Le fossé entre bénéfices individuels et valeur organisationnelle est l'enjeu central de cette étude. Si 75 % des travailleurs se disent plus productifs à titre personnel, seulement 13 % estiment que leur entreprise en profite réellement. Ce découplage s'explique par une dérive documentée par les chercheurs sous le terme de « botshitting » : 69 % des utilisateurs admettent livrer du travail généré par l'IA sans l'avoir relu, sans le comprendre entièrement, et sans être capables de le défendre si on les interrogeait. 41 % soumettent des résultats IA en production qu'ils sont incapables d'expliquer à leurs collègues ou supérieurs, générant ainsi de la charge cognitive chez les autres. 28 % vont jusqu'à attribuer leurs propres erreurs à l'IA qu'ils ont utilisée.
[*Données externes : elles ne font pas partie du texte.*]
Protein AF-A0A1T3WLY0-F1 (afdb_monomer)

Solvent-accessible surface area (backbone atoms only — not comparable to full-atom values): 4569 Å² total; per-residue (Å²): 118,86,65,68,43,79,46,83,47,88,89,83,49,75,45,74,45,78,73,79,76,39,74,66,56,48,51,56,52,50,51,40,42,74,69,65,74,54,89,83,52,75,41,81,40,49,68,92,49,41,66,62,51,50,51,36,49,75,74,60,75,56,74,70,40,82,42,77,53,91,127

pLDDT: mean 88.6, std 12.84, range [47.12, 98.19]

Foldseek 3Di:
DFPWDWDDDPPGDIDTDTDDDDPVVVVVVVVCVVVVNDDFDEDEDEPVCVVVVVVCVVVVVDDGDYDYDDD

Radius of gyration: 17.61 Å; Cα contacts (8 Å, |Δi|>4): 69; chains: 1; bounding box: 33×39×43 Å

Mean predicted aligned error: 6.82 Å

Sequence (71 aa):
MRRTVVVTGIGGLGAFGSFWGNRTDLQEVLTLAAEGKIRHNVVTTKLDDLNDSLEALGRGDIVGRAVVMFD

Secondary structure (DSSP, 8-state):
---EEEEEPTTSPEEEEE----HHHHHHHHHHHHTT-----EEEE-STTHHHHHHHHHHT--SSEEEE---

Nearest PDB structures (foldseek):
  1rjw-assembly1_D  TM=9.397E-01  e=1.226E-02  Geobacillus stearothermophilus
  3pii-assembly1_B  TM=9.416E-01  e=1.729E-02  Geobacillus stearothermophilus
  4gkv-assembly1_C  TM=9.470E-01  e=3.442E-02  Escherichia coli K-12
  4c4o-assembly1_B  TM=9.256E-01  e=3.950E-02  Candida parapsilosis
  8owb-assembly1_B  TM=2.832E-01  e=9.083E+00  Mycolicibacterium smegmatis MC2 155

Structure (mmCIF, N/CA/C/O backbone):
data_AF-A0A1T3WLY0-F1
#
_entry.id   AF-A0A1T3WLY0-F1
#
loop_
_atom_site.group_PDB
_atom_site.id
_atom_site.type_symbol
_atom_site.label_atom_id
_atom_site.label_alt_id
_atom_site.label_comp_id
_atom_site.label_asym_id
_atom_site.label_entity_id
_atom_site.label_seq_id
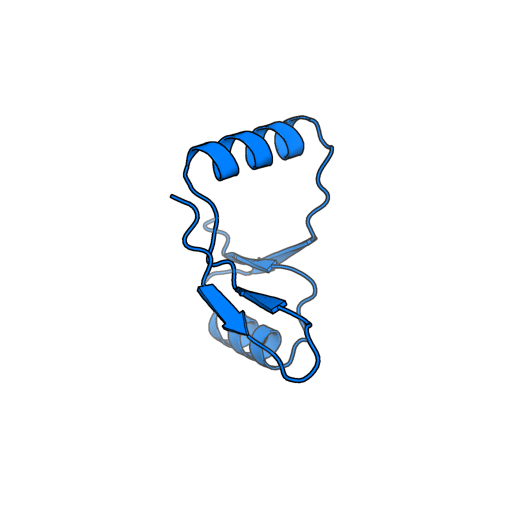_atom_site.pdbx_PDB_ins_code
_atom_site.Cartn_x
_atom_site.Cartn_y
_atom_site.Cartn_z
_atom_site.occupancy
_atom_site.B_iso_or_equiv
_atom_site.auth_seq_id
_atom_site.auth_comp_id
_atom_site.auth_asym_id
_atom_site.auth_atom_id
_atom_site.pdbx_PDB_model_num
ATOM 1 N N . MET A 1 1 ? 20.289 -3.577 -6.616 1.00 47.12 1 MET A N 1
ATOM 2 C CA . MET A 1 1 ? 20.694 -4.987 -6.820 1.00 47.12 1 MET A CA 1
ATOM 3 C C . MET A 1 1 ? 19.480 -5.750 -7.343 1.00 47.12 1 MET A C 1
ATOM 5 O O . MET A 1 1 ? 18.600 -6.059 -6.556 1.00 47.12 1 MET A O 1
ATOM 9 N N . ARG A 1 2 ? 19.376 -5.985 -8.660 1.00 53.41 2 ARG A N 1
ATOM 10 C CA . ARG A 1 2 ? 18.320 -6.835 -9.239 1.00 53.41 2 ARG A CA 1
ATOM 11 C C . ARG A 1 2 ? 18.786 -8.285 -9.145 1.00 53.41 2 ARG A C 1
ATOM 13 O O . ARG A 1 2 ? 19.610 -8.714 -9.946 1.00 53.41 2 ARG A O 1
ATOM 20 N N . ARG A 1 3 ? 18.343 -9.020 -8.122 1.00 52.94 3 ARG A N 1
ATOM 21 C CA . ARG A 1 3 ? 18.547 -10.474 -8.078 1.00 52.94 3 ARG A CA 1
ATOM 22 C C . ARG A 1 3 ? 17.465 -11.126 -8.928 1.00 52.94 3 ARG A C 1
ATOM 24 O O . ARG A 1 3 ? 16.394 -11.463 -8.441 1.00 52.94 3 ARG A O 1
ATOM 31 N N . THR A 1 4 ? 17.759 -11.236 -10.214 1.00 58.03 4 THR A N 1
ATOM 32 C CA . THR A 1 4 ? 16.996 -12.057 -11.147 1.00 58.03 4 THR A CA 1
ATOM 33 C C . THR A 1 4 ? 17.281 -13.522 -10.833 1.00 58.03 4 THR A C 1
ATOM 35 O O . THR A 1 4 ? 18.428 -13.956 -10.934 1.00 58.03 4 THR A O 1
ATOM 38 N N . VAL A 1 5 ? 16.263 -14.290 -10.448 1.00 63.16 5 VAL A N 1
ATOM 39 C CA . VAL A 1 5 ? 16.370 -15.754 -10.385 1.00 63.16 5 VAL A CA 1
ATOM 40 C C . VAL A 1 5 ? 16.003 -16.287 -11.764 1.00 63.16 5 VAL A C 1
ATOM 42 O O . VAL A 1 5 ? 14.866 -16.124 -12.193 1.00 63.16 5 VAL A O 1
ATOM 45 N N . VAL A 1 6 ? 16.956 -16.877 -12.484 1.00 64.25 6 VAL A N 1
ATOM 46 C CA . VAL A 1 6 ? 16.696 -17.482 -13.798 1.00 64.25 6 VAL A CA 1
ATOM 47 C C . VAL A 1 6 ? 16.279 -18.934 -13.593 1.00 64.25 6 VAL A C 1
ATOM 49 O O . VAL A 1 6 ? 17.052 -19.731 -13.067 1.00 64.25 6 VAL A O 1
ATOM 52 N N . VAL A 1 7 ? 15.071 -19.282 -14.026 1.00 63.47 7 VAL A N 1
ATOM 53 C CA . VAL A 1 7 ? 14.580 -20.660 -14.108 1.00 63.47 7 VAL A CA 1
ATOM 54 C C . VAL A 1 7 ? 14.379 -20.973 -15.588 1.00 63.47 7 VAL A C 1
ATOM 56 O O . VAL A 1 7 ? 13.560 -20.354 -16.259 1.00 63.47 7 VAL A O 1
ATOM 59 N N . THR A 1 8 ? 15.160 -21.898 -16.142 1.00 67.12 8 THR A N 1
ATOM 60 C CA . THR A 1 8 ? 15.052 -22.245 -17.570 1.00 67.12 8 THR A CA 1
ATOM 61 C C . THR A 1 8 ? 13.930 -23.262 -17.772 1.00 67.12 8 THR A C 1
ATOM 63 O O . THR A 1 8 ? 13.923 -24.299 -17.111 1.00 67.12 8 THR A O 1
ATOM 66 N N . GLY A 1 9 ? 12.977 -22.956 -18.658 1.00 67.75 9 GLY A N 1
ATOM 67 C CA . GLY A 1 9 ? 11.871 -23.837 -19.029 1.00 67.75 9 GLY A CA 1
ATOM 68 C C . GLY A 1 9 ? 12.195 -24.744 -20.221 1.00 67.75 9 GLY A C 1
ATOM 69 O O . GLY A 1 9 ? 13.142 -24.519 -20.977 1.00 67.75 9 GLY A O 1
ATOM 70 N N . ILE A 1 10 ? 11.384 -25.787 -20.399 1.00 72.69 10 ILE A N 1
ATOM 71 C CA . ILE A 1 10 ? 11.480 -26.735 -21.517 1.00 72.69 10 ILE A CA 1
ATOM 72 C C . ILE A 1 10 ? 10.948 -26.050 -22.788 1.00 72.69 10 ILE A C 1
ATOM 74 O O . ILE A 1 10 ? 9.869 -25.465 -22.759 1.00 72.69 10 ILE A O 1
ATOM 78 N N . GLY A 1 11 ? 11.690 -26.105 -23.900 1.00 76.44 11 GLY A N 1
ATOM 79 C CA . GLY A 1 11 ? 11.253 -25.541 -25.191 1.00 76.44 11 GLY A CA 1
ATOM 80 C C . GLY A 1 11 ? 11.752 -24.126 -25.520 1.00 76.44 11 GLY A C 1
ATOM 81 O O . GLY A 1 11 ? 11.196 -23.484 -26.404 1.00 76.44 11 GLY A O 1
ATOM 82 N N . GLY A 1 12 ? 12.794 -23.628 -24.842 1.00 79.25 12 GLY A N 1
ATOM 83 C CA . GLY A 1 12 ? 13.440 -22.345 -25.176 1.00 79.25 12 GLY A CA 1
ATOM 84 C C . GLY A 1 12 ? 12.817 -21.102 -24.526 1.00 79.25 12 GLY A C 1
ATOM 85 O O . GLY A 1 12 ? 13.287 -19.992 -24.764 1.00 79.25 12 GLY A O 1
ATOM 86 N N . LEU A 1 13 ? 11.800 -21.269 -23.673 1.00 80.25 13 LEU A N 1
ATOM 87 C CA . LEU A 1 13 ? 11.234 -20.194 -22.853 1.00 80.25 13 LEU A CA 1
ATOM 88 C C . LEU A 1 13 ? 12.002 -20.073 -21.526 1.00 80.25 13 LEU A C 1
ATOM 90 O O . LEU A 1 13 ? 12.090 -21.027 -20.752 1.00 80.25 13 LEU A O 1
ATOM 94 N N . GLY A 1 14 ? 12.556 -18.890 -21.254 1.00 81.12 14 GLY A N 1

Ces chiffres révèlent une transformation profonde des rapports au travail et à la compétence. 48 % des professionnels interrogés se tournent vers l'IA avant même de tenter de résoudre un problème par eux-mêmes, et 52 % trouvent plus facile de collaborer avec un bot qu'avec un collègue humain. 61 % estiment que l'IA les aide davantage que leur propre responsable hiérarchique. Le Work AI Institute pointe une incapacité structurelle des organisations à transformer ces gains individuels en valeur collective : les entreprises n'ont ni budgété, ni supervisé, ni même reconnu le temps invisible consacré à encadrer les IA. À mesure que la dépendance aux outils s'intensifie et que la vérification humaine s'érode, le risque n'est plus seulement une perte d'efficacité, c'est une dégradation silencieuse de la qualité et de la responsabilité professionnelle à l'échelle des organisations.

Impact France/UE

Les organisations françaises et européennes font face au même risque structurel : sans gouvernance de l'IA, les gains individuels de productivité ne se convertissent pas en valeur collective et la qualité du travail se dégrade silencieusement.

💬 L'analyse de Mathieu

11 heures économisées par semaine sur le papier, 6,4 parties à vérifier et corriger ce que l'IA a sorti : le gain réel, c'est moins de 5 heures. La vraie leçon de cette étude, c'est que les organisations ont déployé des outils IA sans jamais budgéter le coût invisible de les surveiller, et le résultat c'est une dégradation silencieuse de la qualité que personne ne voit parce que personne n'en est formellement responsable. C'est ça, le vrai risque.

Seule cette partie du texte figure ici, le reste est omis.